In the smoky doorway to the back area was an enormous woman in a bright flowery muumuu. Her considerable feet were forced into a pair of flimsy flip-flops, puffy skin and toes strained to the near exploding point beneath her weight. The woman’s hair, styled into a sort of bouffant-gone-wild, was dyed jet-black, though several renegade strands of gray survived along her temples. She wore heavy, powdery makeup, gobs of eyeliner and mascara, and her plump lips were painted a brilliant red. When she parted them with a smile they revealed stained brown teeth too small for her otherwise huge face. She leaned on a thick walking stick that appeared to have been carved from gnarled wood, and waved a chubby hand at us. “You come on back here and have a talk with Mama Toots.” Waddling around with great effort, the woman started back into the area from which she’d come, but before disappearing into the smoke and darkness, she looked back over her shoulder at the other three men. “Leave them be.”
The bartender immediately returned to his duties, wiping down the bar as if nothing had happened, and Tooley and the tattooed man drifted away from us and joined their friend at the bar.
“What the fuck was that?” Rick asked under his breath.
“You got here just in time,” Donald said. “Let’s get the hell out of—”
“Watch my back,” I said, already moving across the room.

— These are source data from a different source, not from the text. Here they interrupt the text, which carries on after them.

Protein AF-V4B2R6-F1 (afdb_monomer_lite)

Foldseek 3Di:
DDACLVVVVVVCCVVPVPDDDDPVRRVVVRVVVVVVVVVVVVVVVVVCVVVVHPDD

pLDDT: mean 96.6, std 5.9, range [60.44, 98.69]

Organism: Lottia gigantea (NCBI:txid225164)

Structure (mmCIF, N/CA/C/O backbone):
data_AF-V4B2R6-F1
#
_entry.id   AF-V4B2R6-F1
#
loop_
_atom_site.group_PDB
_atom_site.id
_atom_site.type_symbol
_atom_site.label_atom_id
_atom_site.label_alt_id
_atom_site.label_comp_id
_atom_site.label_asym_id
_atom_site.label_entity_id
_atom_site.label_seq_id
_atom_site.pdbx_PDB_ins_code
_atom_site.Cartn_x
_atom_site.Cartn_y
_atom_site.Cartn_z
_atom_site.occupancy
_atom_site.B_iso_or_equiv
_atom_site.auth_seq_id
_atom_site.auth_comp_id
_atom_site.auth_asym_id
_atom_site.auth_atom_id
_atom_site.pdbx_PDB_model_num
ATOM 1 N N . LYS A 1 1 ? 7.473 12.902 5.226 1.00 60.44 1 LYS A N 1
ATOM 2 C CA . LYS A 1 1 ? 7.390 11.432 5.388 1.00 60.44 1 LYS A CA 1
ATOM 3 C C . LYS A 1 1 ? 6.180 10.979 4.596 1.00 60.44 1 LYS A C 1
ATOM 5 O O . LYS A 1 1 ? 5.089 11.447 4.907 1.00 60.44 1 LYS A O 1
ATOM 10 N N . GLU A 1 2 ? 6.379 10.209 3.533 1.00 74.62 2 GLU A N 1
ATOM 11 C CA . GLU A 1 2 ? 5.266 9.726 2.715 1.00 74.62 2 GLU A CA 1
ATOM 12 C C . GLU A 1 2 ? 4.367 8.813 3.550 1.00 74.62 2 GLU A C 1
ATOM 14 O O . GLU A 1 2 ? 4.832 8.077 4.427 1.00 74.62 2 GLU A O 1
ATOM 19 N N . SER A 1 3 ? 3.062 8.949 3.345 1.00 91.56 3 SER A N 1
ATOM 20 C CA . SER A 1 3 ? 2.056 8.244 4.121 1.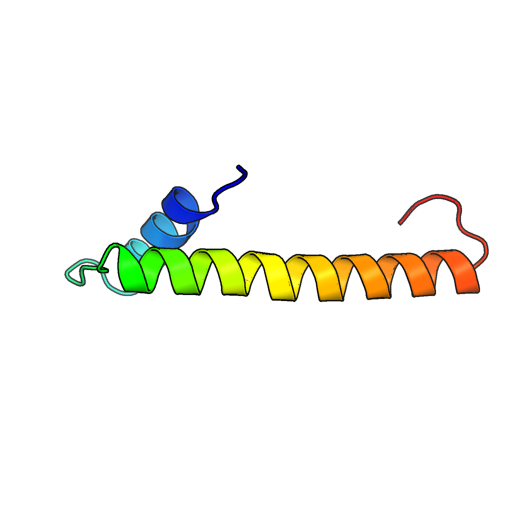00 91.56 3 SER A CA 1
ATOM 21 C C . SER A 1 3 ? 0.924 7.794 3.218 1.00 91.56 3 SER A C 1
ATOM 23 O O . SER A 1 3 ? 0.312 8.595 2.511 1.00 91.56 3 SER A O 1
ATOM 25 N N . TYR A 1 4 ? 0.614 6.508 3.299 1.00 96.56 4 TYR A N 1
ATOM 26 C CA . TYR A 1 4 ? -0.490 5.866 2.605 1.00 96.56 4 TYR A CA 1
ATOM 27 C C . TYR A 1 4 ? -1.790 5.895 3.421 1.00 96.56 4 TYR A C 1
ATOM 29 O O . TYR A 1 4 ? -2.793 5.332 2.984 1.00 96.56 4 TYR A O 1
ATOM 37 N N . SER A 1 5 ? -1.819 6.556 4.588 1.00 96.38 5 SER A N 1
ATOM 38 C CA . SER A 1 5 ? -2.936 6.474 5.542 1.00 96.38 5 SER A CA 1
ATOM 39 C C . SER A 1 5 ? -4.303 6.820 4.947 1.00 96.38 5 SER A C 1
ATOM 41 O O . SER A 1 5 ? -5.291 6.169 5.277 1.00 96.38 5 SER A O 1
ATOM 43 N N . ILE A 1 6 ? -4.376 7.814 4.054 1.00 97.19 6 ILE A N 1
ATOM 44 C CA . ILE A 1 6 ? -5.636 8.204 3.399 1.00 97.19 6 ILE A CA 1
ATOM 45 C C . ILE A 1 6 ? -6.152 7.069 2.507 1.00 97.19 6 ILE A C 1
ATOM 47 O O . ILE A 1 6 ? -7.346 6.781 2.500 1.00 97.19 6 ILE A O 1
ATOM 51 N N . TYR A 1 7 ? -5.264 6.406 1.769 1.00 98.00 7 TYR A N 1
ATOM 52 C CA . TYR A 1 7 ? -5.629 5.312 0.870 1.00 98.00 7 TYR A CA 1
ATOM 53 C C . TYR A 1 7 ? -5.982 4.047 1.647 1.00 98.00 7 TYR A C 1
ATOM 55 O O . TYR A 1 7 ? -6.996 3.420 1.354 1.00 98.00 7 TYR A O 1
ATOM 63 N N . ILE A 1 8 ? -5.216 3.735 2.695 1.00 97.88 8 ILE A N 1
ATOM 64 C CA . ILE A 1 8 ? -5.521 2.640 3.623 1.00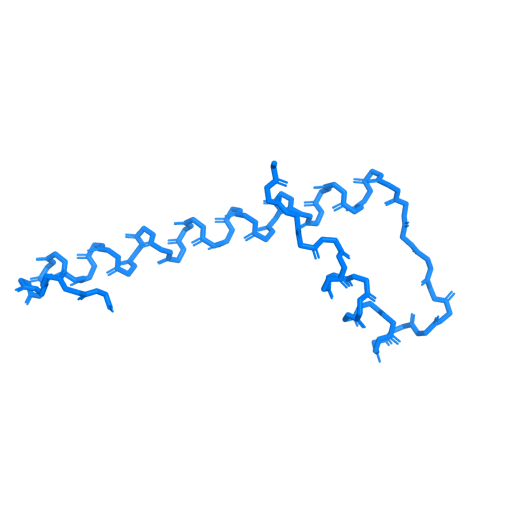 97.88 8 ILE A CA 1
ATOM 65 C C . ILE A 1 8 ? -6.911 2.851 4.238 1.00 97.88 8 ILE A C 1
ATOM 67 O O . ILE A 1 8 ? -7.717 1.926 4.272 1.00 97.88 8 ILE A O 1
ATOM 71 N N . TYR A 1 9 ? -7.231 4.078 4.661 1.00 97.81 9 TYR A N 1
ATOM 72 C CA . TYR A 1 9 ? -8.549 4.408 5.200 1.00 97.81 9 TYR A CA 1
ATOM 73 C C . TYR A 1 9 ? -9.667 4.275 4.156 1.00 97.81 9 TYR A C 1
ATOM 75 O O . TYR A 1 9 ? -10.713 3.704 4.456 1.00 97.81 9 TYR A O 1
ATOM 83 N N . LYS A 1 10 ? -9.448 4.750 2.922 1.00 98.31 10 LYS A N 1
ATOM 84 C CA . LYS A 1 10 ? -10.418 4.601 1.822 1.00 98.31 10 LYS A CA 1
ATOM 85 C C . LYS A 1 10 ? -10.731 3.130 1.536 1.00 98.31 10 LYS A C 1
ATOM 87 O O . LYS A 1 10 ? -11.902 2.770 1.476 1.00 98.31 10 LYS A O 1
ATOM 92 N N . VAL A 1 11 ? -9.707 2.281 1.426 1.00 98.44 11 VAL A N 1
ATOM 93 C CA . VAL A 1 11 ? -9.885 0.835 1.202 1.00 98.44 11 VAL A CA 1
ATOM 94 C C . VAL A 1 11 ? -10.575 0.180 2.397 1.00 98.44 11 VAL A C 1
ATOM 96 O O . VAL A 1 11 ? -11.512 -0.593 2.210 1.00 98.44 11 VAL A O 1
ATOM 99 N N . LEU A 1 12 ? -10.191 0.535 3.628 1.00 98.44 12 LEU A N 1
ATOM 100 C CA . LEU A 1 12 ? -10.857 0.032 4.829 1.00 98.44 12 LEU A CA 1
ATOM 101 C C . LEU A 1 12 ? -12.356 0.349 4.812 1.00 98.44 12 LEU A C 1
ATOM 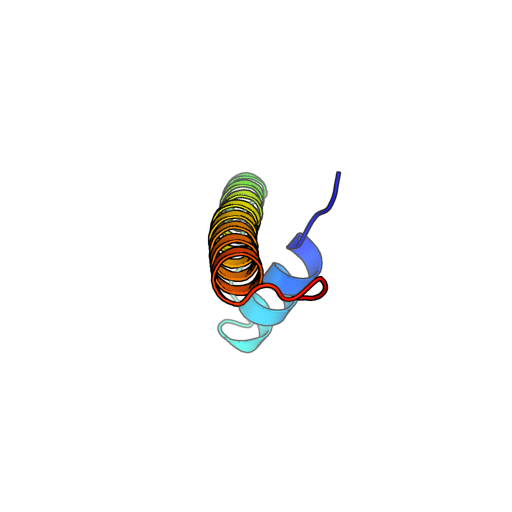103 O O . LEU A 1 12 ? -13.154 -0.537 5.082 1.00 98.44 12 LEU A O 1
ATOM 107 N N . LYS A 1 13 ? -12.751 1.579 4.464 1.00 98.31 13 LYS A N 1
ATOM 108 C CA . LYS A 1 13 ? -14.169 1.968 4.407 1.00 98.31 13 LYS A CA 1
ATOM 109 C C . LYS A 1 13 ? -14.934 1.347 3.246 1.00 98.31 13 LYS A C 1
ATOM 111 O O . LYS A 1 13 ? -16.136 1.152 3.372 1.00 98.31 13 LYS A O 1
ATOM 116 N N . GLN A 1 14 ? -14.251 0.992 2.163 1.00 98.56 14 GLN A N 1
ATOM 117 C CA . GLN A 1 14 ? -14.852 0.233 1.072 1.00 98.56 14 GLN A CA 1
ATOM 118 C C . GLN A 1 14 ? -15.171 -1.216 1.480 1.00 98.56 14 GLN A C 1
ATOM 120 O O . GLN A 1 14 ? -16.192 -1.748 1.057 1.00 98.56 14 GLN A O 1
ATOM 125 N N . VAL A 1 15 ? -14.316 -1.855 2.287 1.00 98.50 15 VAL A N 1
ATOM 126 C CA . VAL A 1 15 ? -14.478 -3.268 2.688 1.00 98.50 15 VAL A CA 1
ATOM 127 C C . VAL A 1 15 ? -15.280 -3.414 3.990 1.00 98.50 15 VAL A C 1
ATOM 129 O O . VAL A 1 15 ? -16.080 -4.337 4.129 1.00 98.50 15 VAL A O 1
ATOM 132 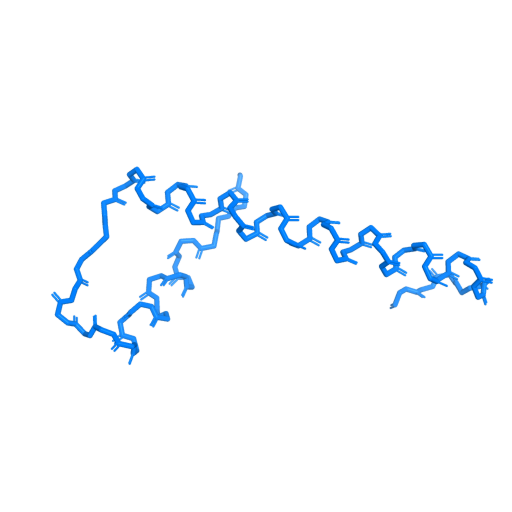N N . HIS A 1 16 ? -15.096 -2.492 4.938 1.00 98.19 16 HIS A N 1
ATOM 133 C CA . HIS A 1 16 ? -15.712 -2.495 6.267 1.00 98.19 16 HIS A CA 1
AT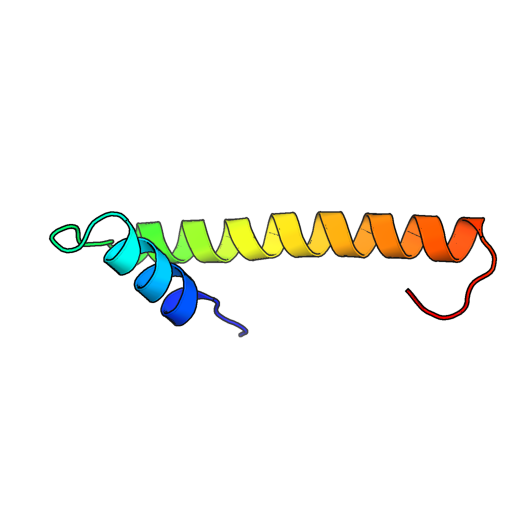OM 134 C C . HIS A 1 16 ? -16.144 -1.072 6.693 1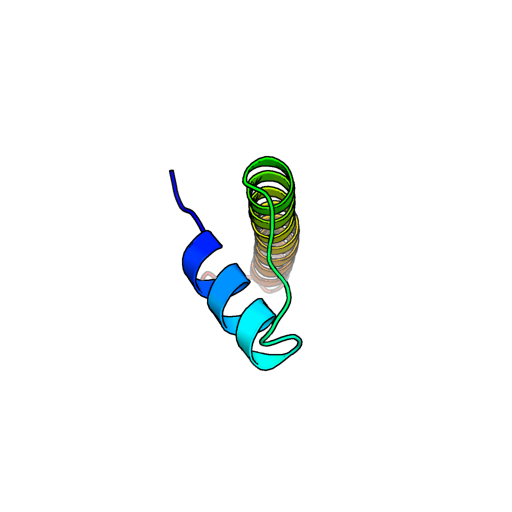.00 98.19 16 HIS A C 1
ATOM 136 O O . HIS A 1 16 ? -15.435 -0.407 7.461 1.00 98.19 16 HIS A O 1
ATOM 142 N N . PRO A 1 17 ? -17.319 -0.588 6.240 1.00 98.12 17 PRO A N 1
ATOM 143 C CA . PRO A 1 17 ? -17.786 0.785 6.476 1.00 98.12 17 PRO A CA 1
ATOM 144 C C . PRO A 1 17 ? -17.830 1.200 7.955 1.00 98.12 17 PRO A C 1
ATOM 146 O O . PRO A 1 17 ? -17.424 2.313 8.301 1.00 98.12 17 PRO A O 1
ATOM 149 N N . ASP A 1 18 ? -18.217 0.287 8.844 1.00 98.12 18 ASP A N 1
ATOM 150 C CA . ASP A 1 18 ? -18.424 0.577 10.271 1.00 98.12 18 ASP A CA 1
ATOM 151 C C . ASP A 1 18 ? -17.166 0.366 11.129 1.00 98.12 18 ASP A C 1
ATOM 153 O O . ASP A 1 18 ? -17.136 0.702 12.311 1.00 98.12 18 ASP A O 1
ATOM 157 N N . THR A 1 19 ? -16.085 -0.159 10.544 1.00 97.88 19 THR A N 1
ATOM 158 C CA . THR A 1 19 ? -14.857 -0.479 11.287 1.00 97.88 19 THR A CA 1
ATOM 159 C C . THR A 1 19 ? -13.917 0.723 11.358 1.00 97.88 19 THR A C 1
ATOM 161 O O . THR A 1 19 ? -13.690 1.427 10.369 1.00 97.88 19 THR A O 1
ATOM 164 N N . GLY A 1 20 ? -13.367 0.981 12.546 1.00 96.88 20 GLY A N 1
ATOM 165 C CA . GLY A 1 20 ? -12.307 1.964 12.772 1.00 96.88 20 GLY A CA 1
ATOM 166 C C . GLY A 1 20 ? -10.920 1.321 12.816 1.00 96.88 20 GLY A C 1
ATOM 167 O O . GLY A 1 20 ? -10.783 0.117 13.005 1.00 96.88 20 GLY A O 1
ATOM 168 N N . VAL A 1 21 ? -9.873 2.133 12.680 1.00 97.88 21 VAL A N 1
ATOM 169 C CA . VAL A 1 21 ? -8.477 1.693 12.813 1.00 97.88 21 VAL A CA 1
ATOM 170 C C . VAL A 1 21 ? -7.732 2.637 13.750 1.00 97.88 21 VAL A C 1
ATOM 172 O O . VAL A 1 21 ? -7.852 3.856 13.642 1.00 97.88 21 VAL A O 1
ATOM 175 N N . SER A 1 22 ? -6.981 2.081 14.702 1.00 98.50 22 SER A N 1
ATOM 176 C CA . SER A 1 22 ? -6.186 2.879 15.640 1.00 98.50 22 SER A CA 1
ATOM 177 C C . SER A 1 22 ? -4.976 3.514 14.947 1.00 98.50 22 SER A C 1
ATOM 179 O O . SER A 1 22 ? -4.491 3.018 13.930 1.00 98.50 22 SER A O 1
ATOM 181 N N . SER A 1 23 ? -4.423 4.581 15.527 1.00 97.44 23 SER A N 1
ATOM 182 C CA . SER A 1 23 ? -3.206 5.228 15.011 1.00 97.44 23 SER A CA 1
ATOM 183 C C . SER A 1 23 ? -2.003 4.276 14.966 1.00 97.44 23 SER A C 1
ATOM 185 O O . SER A 1 23 ? -1.225 4.306 14.013 1.00 97.44 23 SER A O 1
ATOM 187 N N . LYS A 1 24 ? -1.877 3.376 15.955 1.00 98.06 24 LYS A N 1
ATOM 188 C CA . LYS A 1 24 ? -0.834 2.339 15.986 1.00 98.06 24 LYS A CA 1
ATOM 189 C C . LYS A 1 24 ? -0.999 1.342 14.840 1.00 98.06 24 LYS A C 1
ATOM 191 O O . LYS A 1 24 ? -0.028 1.067 14.141 1.00 98.06 24 LYS A O 1
ATOM 196 N N . ALA A 1 25 ? -2.214 0.837 14.622 1.00 98.25 25 ALA A N 1
ATOM 197 C CA . ALA A 1 25 ? -2.496 -0.076 13.516 1.00 98.25 25 ALA A CA 1
ATOM 198 C C . ALA A 1 25 ? -2.284 0.607 12.156 1.00 98.25 25 ALA A C 1
ATOM 200 O O . ALA A 1 25 ? -1.677 0.021 11.266 1.00 98.25 25 ALA A O 1
ATOM 201 N N . MET A 1 26 ? -2.680 1.876 12.022 1.00 98.00 26 MET A N 1
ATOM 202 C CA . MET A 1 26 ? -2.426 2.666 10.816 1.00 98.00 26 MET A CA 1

I could hear Donald scolding me but I kept moving. I hesitated in the doorway; saw a pool table, a boom box sitting on a small counter area against one wall and a row of booths along another. The lighting was worse here, the air just as stagnant and smoke-filled. The woman had somehow managed to cram herself into the last booth and now sat watching me.
Rick remained in the doorway like a guard, arms folded over his chest and one eye on the bar. Donald accompanied me a bit deeper into the room, if for no reason other than to convince me to leave, but by the time I reached the last booth he had fallen silent.
At close quarters the woman was even larger than she’d first appeared. She had to be at least six feet tall and well over four hundred pounds. “Who are you?” I asked.
“Who am I?” A burst of roaring laughter bellowed forth, jiggling the mammoth breasts beneath her muumuu. “Who am I, he says. Maria Tootrachelli, that’s who I am, but don’t nobody call me that. I’m Mama. Mama Toots.” She flashed her brown teeth again. “This is my place.”
“We didn’t come in here to cause trouble, lady, we just—”
“I heard all that,” she said in a gravelly baritone. “Have a seat.”